*What to work on*
Among the records below, how many lines contain the word "backbone"? The answer is a single number.

*Items from a data source*

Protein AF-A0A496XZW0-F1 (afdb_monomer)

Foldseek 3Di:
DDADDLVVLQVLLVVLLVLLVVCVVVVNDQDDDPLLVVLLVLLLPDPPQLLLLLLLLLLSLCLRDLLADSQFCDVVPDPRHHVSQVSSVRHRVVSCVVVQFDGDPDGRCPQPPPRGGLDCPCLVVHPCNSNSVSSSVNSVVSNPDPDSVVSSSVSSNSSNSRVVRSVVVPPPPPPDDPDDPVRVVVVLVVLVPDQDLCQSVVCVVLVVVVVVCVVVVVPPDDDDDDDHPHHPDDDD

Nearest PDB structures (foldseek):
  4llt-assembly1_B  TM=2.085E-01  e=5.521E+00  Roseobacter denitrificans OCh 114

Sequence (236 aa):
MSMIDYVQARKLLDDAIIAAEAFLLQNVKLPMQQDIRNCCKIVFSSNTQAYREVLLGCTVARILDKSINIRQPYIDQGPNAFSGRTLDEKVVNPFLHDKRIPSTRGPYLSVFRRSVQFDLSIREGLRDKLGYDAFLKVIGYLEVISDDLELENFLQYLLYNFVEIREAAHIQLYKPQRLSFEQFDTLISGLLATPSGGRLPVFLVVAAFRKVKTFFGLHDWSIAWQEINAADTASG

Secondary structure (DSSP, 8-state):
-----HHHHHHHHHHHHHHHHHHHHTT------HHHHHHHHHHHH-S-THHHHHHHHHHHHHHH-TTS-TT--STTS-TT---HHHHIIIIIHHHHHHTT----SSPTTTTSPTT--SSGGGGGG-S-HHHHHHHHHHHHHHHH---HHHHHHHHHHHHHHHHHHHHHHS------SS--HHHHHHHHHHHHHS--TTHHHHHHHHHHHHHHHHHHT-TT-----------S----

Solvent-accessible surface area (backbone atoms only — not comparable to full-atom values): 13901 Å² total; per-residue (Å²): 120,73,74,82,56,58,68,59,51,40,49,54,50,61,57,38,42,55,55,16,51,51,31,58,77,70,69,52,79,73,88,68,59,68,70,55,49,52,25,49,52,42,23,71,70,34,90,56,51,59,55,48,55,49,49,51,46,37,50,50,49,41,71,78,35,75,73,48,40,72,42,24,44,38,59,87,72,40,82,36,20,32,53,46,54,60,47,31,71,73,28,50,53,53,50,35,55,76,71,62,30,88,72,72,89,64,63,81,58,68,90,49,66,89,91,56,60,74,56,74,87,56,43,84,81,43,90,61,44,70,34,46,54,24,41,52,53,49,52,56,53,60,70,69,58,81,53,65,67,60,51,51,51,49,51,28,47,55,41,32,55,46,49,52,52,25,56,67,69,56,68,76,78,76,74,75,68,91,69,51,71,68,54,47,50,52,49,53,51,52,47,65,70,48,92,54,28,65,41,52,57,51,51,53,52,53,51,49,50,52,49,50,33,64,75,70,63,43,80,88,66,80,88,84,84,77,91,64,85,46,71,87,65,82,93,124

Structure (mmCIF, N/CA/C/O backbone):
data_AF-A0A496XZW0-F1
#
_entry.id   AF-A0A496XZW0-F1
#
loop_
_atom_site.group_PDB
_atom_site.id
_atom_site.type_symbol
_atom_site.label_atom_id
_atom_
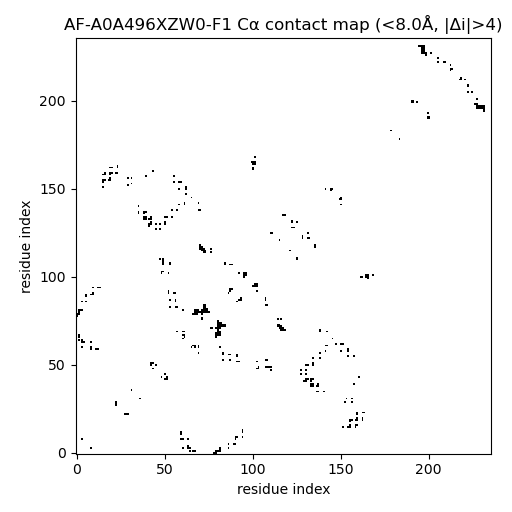site.label_alt_id
_atom_site.label_comp_id
_atom_site.label_asym_id
_atom_site.label_entity_id
_atom_site.label_seq_id
_atom_site.pdbx_PDB_ins_code
_atom_site.Cartn_x
_atom_site.Cartn_y
_atom_site.Cartn_z
_atom_site.occupancy
_atom_site.B_iso_or_equiv
_atom_site.auth_seq_id
_atom_site.auth_comp_id
_atom_site.auth_asym_id
_atom_site.auth_atom_id
_atom_site.pdbx_PDB_model_num
ATOM 1 N N . MET A 1 1 ? 6.496 -12.912 -22.542 1.00 50.47 1 MET A N 1
ATOM 2 C CA . MET A 1 1 ? 5.429 -12.084 -21.948 1.00 50.47 1 MET A CA 1
ATOM 3 C C . MET A 1 1 ? 5.189 -12.646 -20.564 1.00 50.47 1 MET A C 1
ATOM 5 O O . MET A 1 1 ? 4.768 -13.794 -20.479 1.00 50.47 1 MET A O 1
ATOM 9 N N . SER A 1 2 ? 5.590 -11.930 -19.514 1.00 58.56 2 SER A N 1
ATOM 10 C CA . SER A 1 2 ? 5.438 -12.438 -18.149 1.00 58.56 2 SER A CA 1
ATOM 11 C C . SER A 1 2 ? 3.960 -12.413 -17.771 1.00 58.56 2 SER A C 1
ATOM 13 O O . SER A 1 2 ? 3.335 -11.352 -17.730 1.00 58.56 2 SER A O 1
ATOM 15 N N . MET A 1 3 ? 3.370 -13.592 -17.593 1.00 79.44 3 MET A N 1
ATOM 16 C CA . MET A 1 3 ? 2.001 -13.726 -17.117 1.00 79.44 3 MET A CA 1
ATOM 17 C C . MET A 1 3 ? 2.081 -14.040 -15.629 1.00 79.44 3 MET A C 1
ATOM 19 O O . MET A 1 3 ? 2.523 -15.119 -15.248 1.00 79.44 3 MET A O 1
ATOM 23 N N . ILE A 1 4 ? 1.676 -13.081 -14.800 1.00 90.00 4 ILE A N 1
ATOM 24 C CA . ILE A 1 4 ? 1.623 -13.277 -13.352 1.00 90.00 4 ILE A CA 1
ATOM 25 C C . ILE A 1 4 ? 0.623 -14.396 -13.043 1.00 90.00 4 ILE A C 1
ATOM 27 O O . ILE A 1 4 ? -0.544 -14.309 -13.434 1.00 90.00 4 ILE A O 1
ATOM 31 N N . ASP A 1 5 ? 1.065 -15.418 -12.310 1.00 94.44 5 ASP A N 1
ATOM 32 C CA . ASP A 1 5 ? 0.172 -16.418 -11.731 1.00 94.44 5 ASP A CA 1
ATOM 33 C C . ASP A 1 5 ? -0.585 -15.792 -10.551 1.00 94.44 5 ASP A C 1
ATOM 35 O O . ASP A 1 5 ? -0.044 -15.573 -9.465 1.00 94.44 5 ASP A O 1
ATOM 39 N N . TYR A 1 6 ? -1.863 -15.482 -10.770 1.00 95.31 6 TYR A N 1
ATOM 40 C CA . TYR A 1 6 ? -2.711 -14.841 -9.767 1.00 95.31 6 TYR A CA 1
ATOM 41 C C . TYR A 1 6 ? -3.039 -15.746 -8.571 1.00 95.31 6 TYR A C 1
ATOM 43 O O . TYR A 1 6 ? -3.300 -15.235 -7.481 1.00 95.31 6 TYR A O 1
ATOM 51 N N . VAL A 1 7 ? -3.014 -17.071 -8.743 1.00 96.25 7 VAL A N 1
ATOM 52 C CA . VAL A 1 7 ? -3.225 -18.019 -7.639 1.00 96.25 7 VAL A CA 1
ATOM 53 C C . VAL A 1 7 ? -1.993 -18.021 -6.743 1.00 96.25 7 VAL A C 1
ATOM 55 O O . VAL A 1 7 ? -2.115 -17.907 -5.522 1.00 96.25 7 VAL A O 1
ATOM 58 N N . GLN A 1 8 ? -0.803 -18.065 -7.346 1.00 96.88 8 GLN A N 1
ATOM 59 C CA . GLN A 1 8 ? 0.454 -17.958 -6.612 1.00 96.88 8 GLN A CA 1
ATOM 60 C C . GLN A 1 8 ? 0.598 -16.591 -5.931 1.00 96.88 8 GLN A C 1
ATOM 62 O O . GLN A 1 8 ? 0.978 -16.531 -4.764 1.00 96.88 8 GLN A O 1
ATOM 67 N N . ALA A 1 9 ? 0.223 -15.504 -6.612 1.00 97.44 9 ALA A N 1
ATOM 68 C CA . ALA A 1 9 ? 0.195 -14.154 -6.050 1.00 97.44 9 ALA A CA 1
ATOM 69 C C . ALA A 1 9 ? -0.699 -14.059 -4.810 1.00 97.44 9 ALA A C 1
ATOM 71 O O . ALA A 1 9 ? -0.308 -13.470 -3.801 1.00 97.44 9 ALA A O 1
ATOM 72 N N . ARG A 1 10 ? -1.893 -14.662 -4.865 1.00 97.56 10 ARG A N 1
ATOM 73 C CA . ARG A 1 10 ? -2.809 -14.690 -3.724 1.00 97.56 10 ARG A CA 1
ATOM 74 C C . ARG A 1 10 ? -2.227 -15.487 -2.561 1.00 97.56 10 ARG A C 1
ATOM 76 O O . ARG A 1 10 ? -2.235 -14.995 -1.437 1.00 97.56 10 ARG A O 1
ATOM 83 N N . LYS A 1 11 ? -1.679 -16.672 -2.842 1.00 97.56 11 LYS A N 1
ATOM 84 C CA . LYS A 1 11 ? -1.037 -17.515 -1.830 1.00 97.56 11 LYS A CA 1
ATOM 85 C C . LYS A 1 11 ? 0.127 -16.794 -1.143 1.00 97.56 11 LYS A C 1
ATOM 87 O O . LYS A 1 11 ? 0.191 -16.801 0.078 1.00 97.56 11 LYS A O 1
ATOM 92 N N . LEU A 1 12 ? 0.982 -16.111 -1.907 1.00 97.88 12 LEU A N 1
ATOM 93 C CA . LEU A 1 12 ? 2.098 -15.323 -1.374 1.00 97.88 12 LEU A CA 1
ATOM 94 C C . LEU A 1 12 ? 1.626 -14.282 -0.346 1.00 97.88 12 LEU A C 1
ATOM 96 O O . LEU A 1 12 ? 2.224 -14.150 0.718 1.00 97.88 12 LEU A O 1
ATOM 100 N N . LEU A 1 13 ? 0.543 -13.557 -0.643 1.00 98.25 13 LEU A N 1
ATOM 101 C CA . LEU A 1 13 ? -0.027 -12.576 0.283 1.00 98.25 13 LEU A CA 1
ATOM 102 C C . LEU A 1 13 ? -0.641 -13.226 1.529 1.00 98.25 13 LEU A C 1
ATOM 104 O O . LEU A 1 13 ? -0.462 -12.715 2.636 1.00 98.25 13 LEU A O 1
ATOM 108 N N . ASP A 1 14 ? -1.365 -14.334 1.356 1.00 97.25 14 ASP A N 1
ATOM 109 C CA . ASP A 1 14 ? -1.980 -15.072 2.462 1.00 97.25 14 ASP A CA 1
ATOM 110 C C . ASP A 1 14 ? -0.935 -15.681 3.410 1.00 97.25 14 ASP A C 1
ATOM 112 O O . ASP A 1 14 ? -1.132 -15.644 4.624 1.00 97.25 14 ASP A O 1
ATOM 116 N N . ASP A 1 15 ? 0.193 -16.161 2.886 1.00 96.31 15 ASP A N 1
ATOM 117 C CA . ASP A 1 15 ? 1.300 -16.677 3.694 1.00 96.31 15 ASP A CA 1
ATOM 118 C C . ASP A 1 15 ? 2.045 -15.525 4.401 1.00 96.31 15 ASP A C 1
ATOM 120 O O . ASP A 1 15 ? 2.297 -15.572 5.609 1.00 96.31 15 ASP A O 1
ATOM 124 N N 
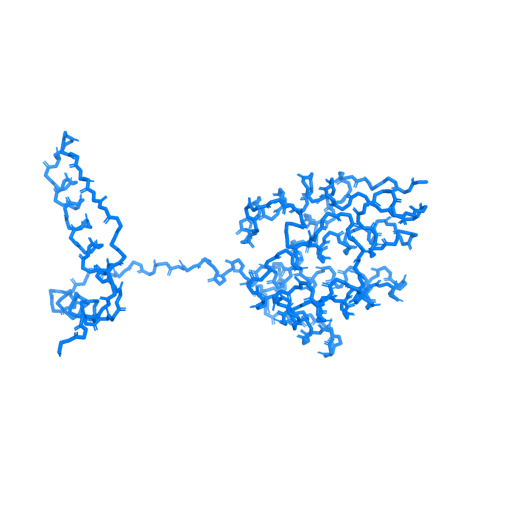. ALA A 1 16 ? 2.345 -14.437 3.681 1.00 96.44 16 ALA A N 1
ATOM 125 C CA . ALA A 1 16 ? 3.113 -13.315 4.220 1.00 96.44 16 ALA A CA 1
ATOM 126 C C . ALA A 1 16 ? 2.355 -12.507 5.291 1.00 96.44 16 ALA A C 1
ATOM 128 O O . ALA A 1 16 ? 2.981 -11.970 6.211 1.00 96.44 16 ALA A O 1
ATOM 129 N N . ILE A 1 17 ? 1.017 -12.427 5.224 1.00 96.00 17 ILE A N 1
ATOM 130 C CA . ILE A 1 17 ? 0.244 -11.690 6.236 1.00 96.00 17 ILE A CA 1
ATOM 131 C C . ILE A 1 17 ? 0.244 -12.391 7.595 1.00 96.00 17 ILE A C 1
ATOM 133 O O . ILE A 1 17 ? 0.258 -11.706 8.613 1.00 96.00 17 ILE A O 1
ATOM 137 N N . ILE A 1 18 ? 0.307 -13.727 7.631 1.00 93.94 18 ILE A N 1
ATOM 138 C CA . ILE A 1 18 ? 0.398 -14.483 8.891 
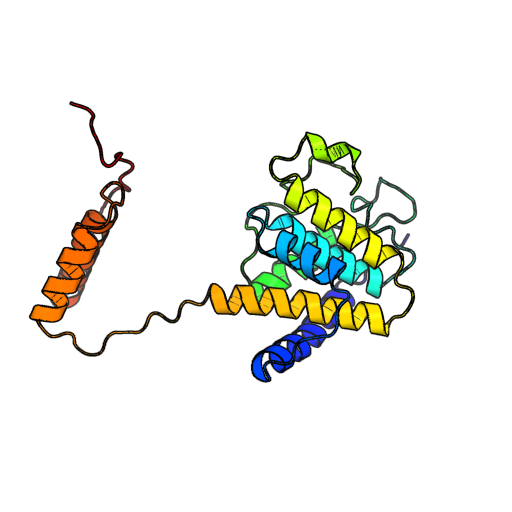1.00 93.94 18 ILE A CA 1
ATOM 139 C C . ILE A 1 18 ? 1.668 -14.078 9.649 1.00 93.94 18 ILE A C 1
ATOM 141 O O . ILE A 1 18 ? 1.624 -13.824 10.854 1.00 93.94 18 ILE A O 1
ATOM 145 N N . ALA A 1 19 ? 2.794 -13.953 8.938 1.00 91.06 19 ALA A N 1
ATOM 146 C CA . ALA A 1 19 ? 4.044 -13.477 9.522 1.00 91.06 19 ALA A CA 1
ATOM 147 C C . ALA A 1 19 ? 3.924 -12.021 10.002 1.00 91.06 19 ALA A C 1
ATOM 149 O O . ALA A 1 19 ? 4.288 -11.714 11.136 1.00 91.06 19 ALA A O 1
ATOM 150 N N . ALA A 1 20 ? 3.356 -11.133 9.178 1.00 92.81 20 ALA A N 1
ATOM 151 C CA . ALA A 1 20 ? 3.153 -9.728 9.535 1.00 92.81 20 ALA A CA 1
ATOM 152 C C . ALA A 1 20 ? 2.296 -9.545 10.804 1.00 92.81 20 ALA A C 1
ATOM 154 O O . ALA A 1 20 ? 2.645 -8.749 11.677 1.00 92.81 20 ALA A O 1
ATOM 155 N N . GLU A 1 21 ? 1.209 -10.308 10.938 1.00 90.12 21 GLU A N 1
ATOM 156 C CA . GLU A 1 21 ? 0.354 -10.308 12.130 1.00 90.12 21 GLU A CA 1
ATOM 157 C C . GLU A 1 21 ? 1.098 -10.831 13.363 1.00 90.12 21 GLU A C 1
ATOM 159 O O . GLU A 1 21 ? 1.007 -10.231 14.436 1.00 90.12 21 GLU A O 1
ATOM 164 N N . ALA A 1 22 ? 1.884 -11.902 13.219 1.00 88.44 22 ALA A N 1
ATOM 165 C CA . ALA A 1 22 ? 2.706 -12.426 14.306 1.00 88.44 22 ALA A CA 1
ATOM 166 C C . ALA A 1 22 ? 3.745 -11.399 14.789 1.00 88.44 22 ALA A C 1
ATOM 168 O O . ALA A 1 22 ? 3.914 -11.223 15.999 1.00 88.44 22 ALA A O 1
ATOM 169 N N . PHE A 1 23 ? 4.398 -10.676 13.872 1.00 87.75 23 PHE A N 1
ATOM 170 C CA . PHE A 1 23 ? 5.335 -9.609 14.230 1.00 87.75 23 PHE A CA 1
ATOM 171 C C . PHE A 1 23 ? 4.652 -8.462 14.970 1.00 87.75 23 PHE A C 1
ATOM 173 O O . PHE A 1 23 ? 5.197 -7.982 15.964 1.00 87.75 23 PHE A O 1
ATOM 180 N N . LEU A 1 24 ? 3.453 -8.054 14.541 1.00 86.62 24 LEU A N 1
ATOM 181 C CA . LEU A 1 24 ? 2.691 -7.018 15.236 1.00 86.62 24 LEU A CA 1
ATOM 182 C C . LEU A 1 24 ? 2.296 -7.455 16.652 1.00 86.62 24 LEU A C 1
ATOM 184 O O . LEU A 1 24 ? 2.500 -6.700 17.600 1.00 86.62 24 LEU A O 1
ATOM 188 N N . LEU A 1 25 ? 1.812 -8.690 16.818 1.00 82.56 25 LEU A N 1
ATOM 189 C CA . LEU A 1 25 ? 1.453 -9.248 18.129 1.00 82.56 25 LEU A CA 1
ATOM 190 C C . LEU A 1 25 ? 2.645 -9.306 19.092 1.00 82.56 25 LEU A C 1
ATOM 192 O O . LEU A 1 25 ? 2.491 -9.068 20.288 1.00 82.56 25 LEU A O 1
ATOM 196 N N . GLN A 1 26 ? 3.835 -9.607 18.575 1.00 85.62 26 GLN A N 1
ATOM 197 C CA . GLN A 1 26 ? 5.072 -9.659 19.357 1.00 85.62 26 GLN A CA 1
ATOM 198 C C . GLN A 1 26 ? 5.754 -8.287 19.493 1.00 85.62 26 GLN A C 1
ATOM 200 O O . GLN A 1 26 ? 6.801 -8.186 20.131 1.00 85.62 26 GLN A O 1
ATOM 205 N N . ASN A 1 27 ? 5.178 -7.233 18.902 1.00 81.69 27 ASN A N 1
ATOM 206 C CA . ASN A 1 27 ? 5.751 -5.888 18.831 1.00 81.69 27 ASN A CA 1
ATOM 207 C C . ASN A 1 27 ? 7.184 -5.877 18.254 1.00 81.69 27 ASN A C 1
ATOM 209 O O . ASN A 1 27 ? 8.056 -5.105 18.668 1.00 81.69 27 ASN A O 1
ATOM 213 N N . VAL A 1 28 ? 7.441 -6.779 17.302 1.00 83.19 28 VAL A N 1
ATOM 214 C CA . VAL A 1 28 ? 8.731 -6.929 16.630 1.00 83.19 28 VAL A CA 1
ATOM 215 C C . VAL A 1 28 ? 8.825 -5.889 15.526 1.00 83.19 28 VAL A C 1
ATOM 217 O O . VAL A 1 28 ? 8.067 -5.895 14.558 1.00 83.19 28 VAL A O 1
ATOM 220 N N . LYS A 1 29 ? 9.812 -5.000 15.641 1.00 79.06 29 LYS A N 1
ATOM 221 C CA . LYS A 1 29 ? 10.130 -4.056 14.571 1.00 79.06 29 LYS A CA 1
ATOM 222 C C . LYS A 1 29 ? 10.933 -4.765 13.493 1.00 79.06 29 LYS A C 1
ATOM 224 O O . LYS A 1 29 ? 12.105 -5.071 13.696 1.00 79.06 29 LYS A O 1
ATOM 229 N N . LEU A 1 30 ? 10.320 -4.947 12.329 1.00 82.75 30 LEU A N 1
ATOM 230 C CA . LEU A 1 30 ? 11.012 -5.487 11.166 1.00 82.75 30 LEU A CA 1
ATOM 231 C C . LEU A 1 30 ? 12.169 -4.566 10.731 1.00 82.75 30 LEU A C 1
ATOM 233 O O . LEU A 1 30 ? 11.992 -3.335 10.699 1.00 82.75 30 LEU A O 1
ATOM 237 N N . PRO A 1 31 ? 13.356 -5.125 10.426 1.00 81.88 31 PRO A N 1
ATOM 238 C CA . PRO A 1 31 ? 14.495 -4.353 9.949 1.00 81.88 31 PRO A CA 1
ATOM 239 C C . PRO A 1 31 ? 14.197 -3.799 8.552 1.00 81.88 31 PRO A C 1
ATOM 241 O O . PRO A 1 31 ? 13.696 -4.498 7.680 1.00 81.88 31 PRO A O 1
ATOM 244 N N . MET A 1 32 ? 14.474 -2.512 8.353 1.00 90.12 32 MET A N 1
ATOM 245 C CA . MET A 1 32 ? 14.285 -1.818 7.077 1.00 90.12 32 MET A CA 1
ATOM 246 C C . MET A 1 32 ? 15.181 -0.585 7.066 1.00 90.12 32 MET A C 1
ATOM 248 O O . MET A 1 32 ? 15.278 0.091 8.100 1.00 90.12 32 MET A O 1
ATOM 252 N N . GLN A 1 33 ? 15.803 -0.283 5.922 1.00 92.00 33 GLN A N 1
ATOM 253 C CA . GLN A 1 33 ? 16.637 0.910 5.755 1.00 92.00 33 GLN A CA 1
ATOM 254 C C . GLN A 1 33 ? 15.852 2.165 6.163 1.00 92.00 33 GLN A C 1
ATOM 256 O O . GLN A 1 33 ? 14.677 2.311 5.817 1.00 92.00 33 GLN A O 1
ATOM 261 N N . GLN A 1 34 ? 16.483 3.072 6.915 1.00 92.62 34 GLN A N 1
ATOM 262 C CA . GLN A 1 34 ? 15.778 4.195 7.542 1.00 92.62 34 GLN A CA 1
ATOM 263 C C . GLN A 1 34 ? 15.085 5.104 6.516 1.00 92.62 34 GLN A C 1
ATOM 265 O O . GLN A 1 34 ? 13.956 5.541 6.746 1.00 92.62 34 GLN A O 1
ATOM 270 N N . ASP A 1 35 ? 15.719 5.338 5.369 1.00 95.19 35 ASP A N 1
ATOM 271 C CA . ASP A 1 35 ? 15.158 6.172 4.305 1.00 95.19 35 ASP A CA 1
ATOM 272 C C . ASP A 1 35 ? 13.926 5.530 3.660 1.00 95.19 35 ASP A C 1
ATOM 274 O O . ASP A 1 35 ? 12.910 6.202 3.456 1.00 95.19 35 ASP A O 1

*Expected answer*
2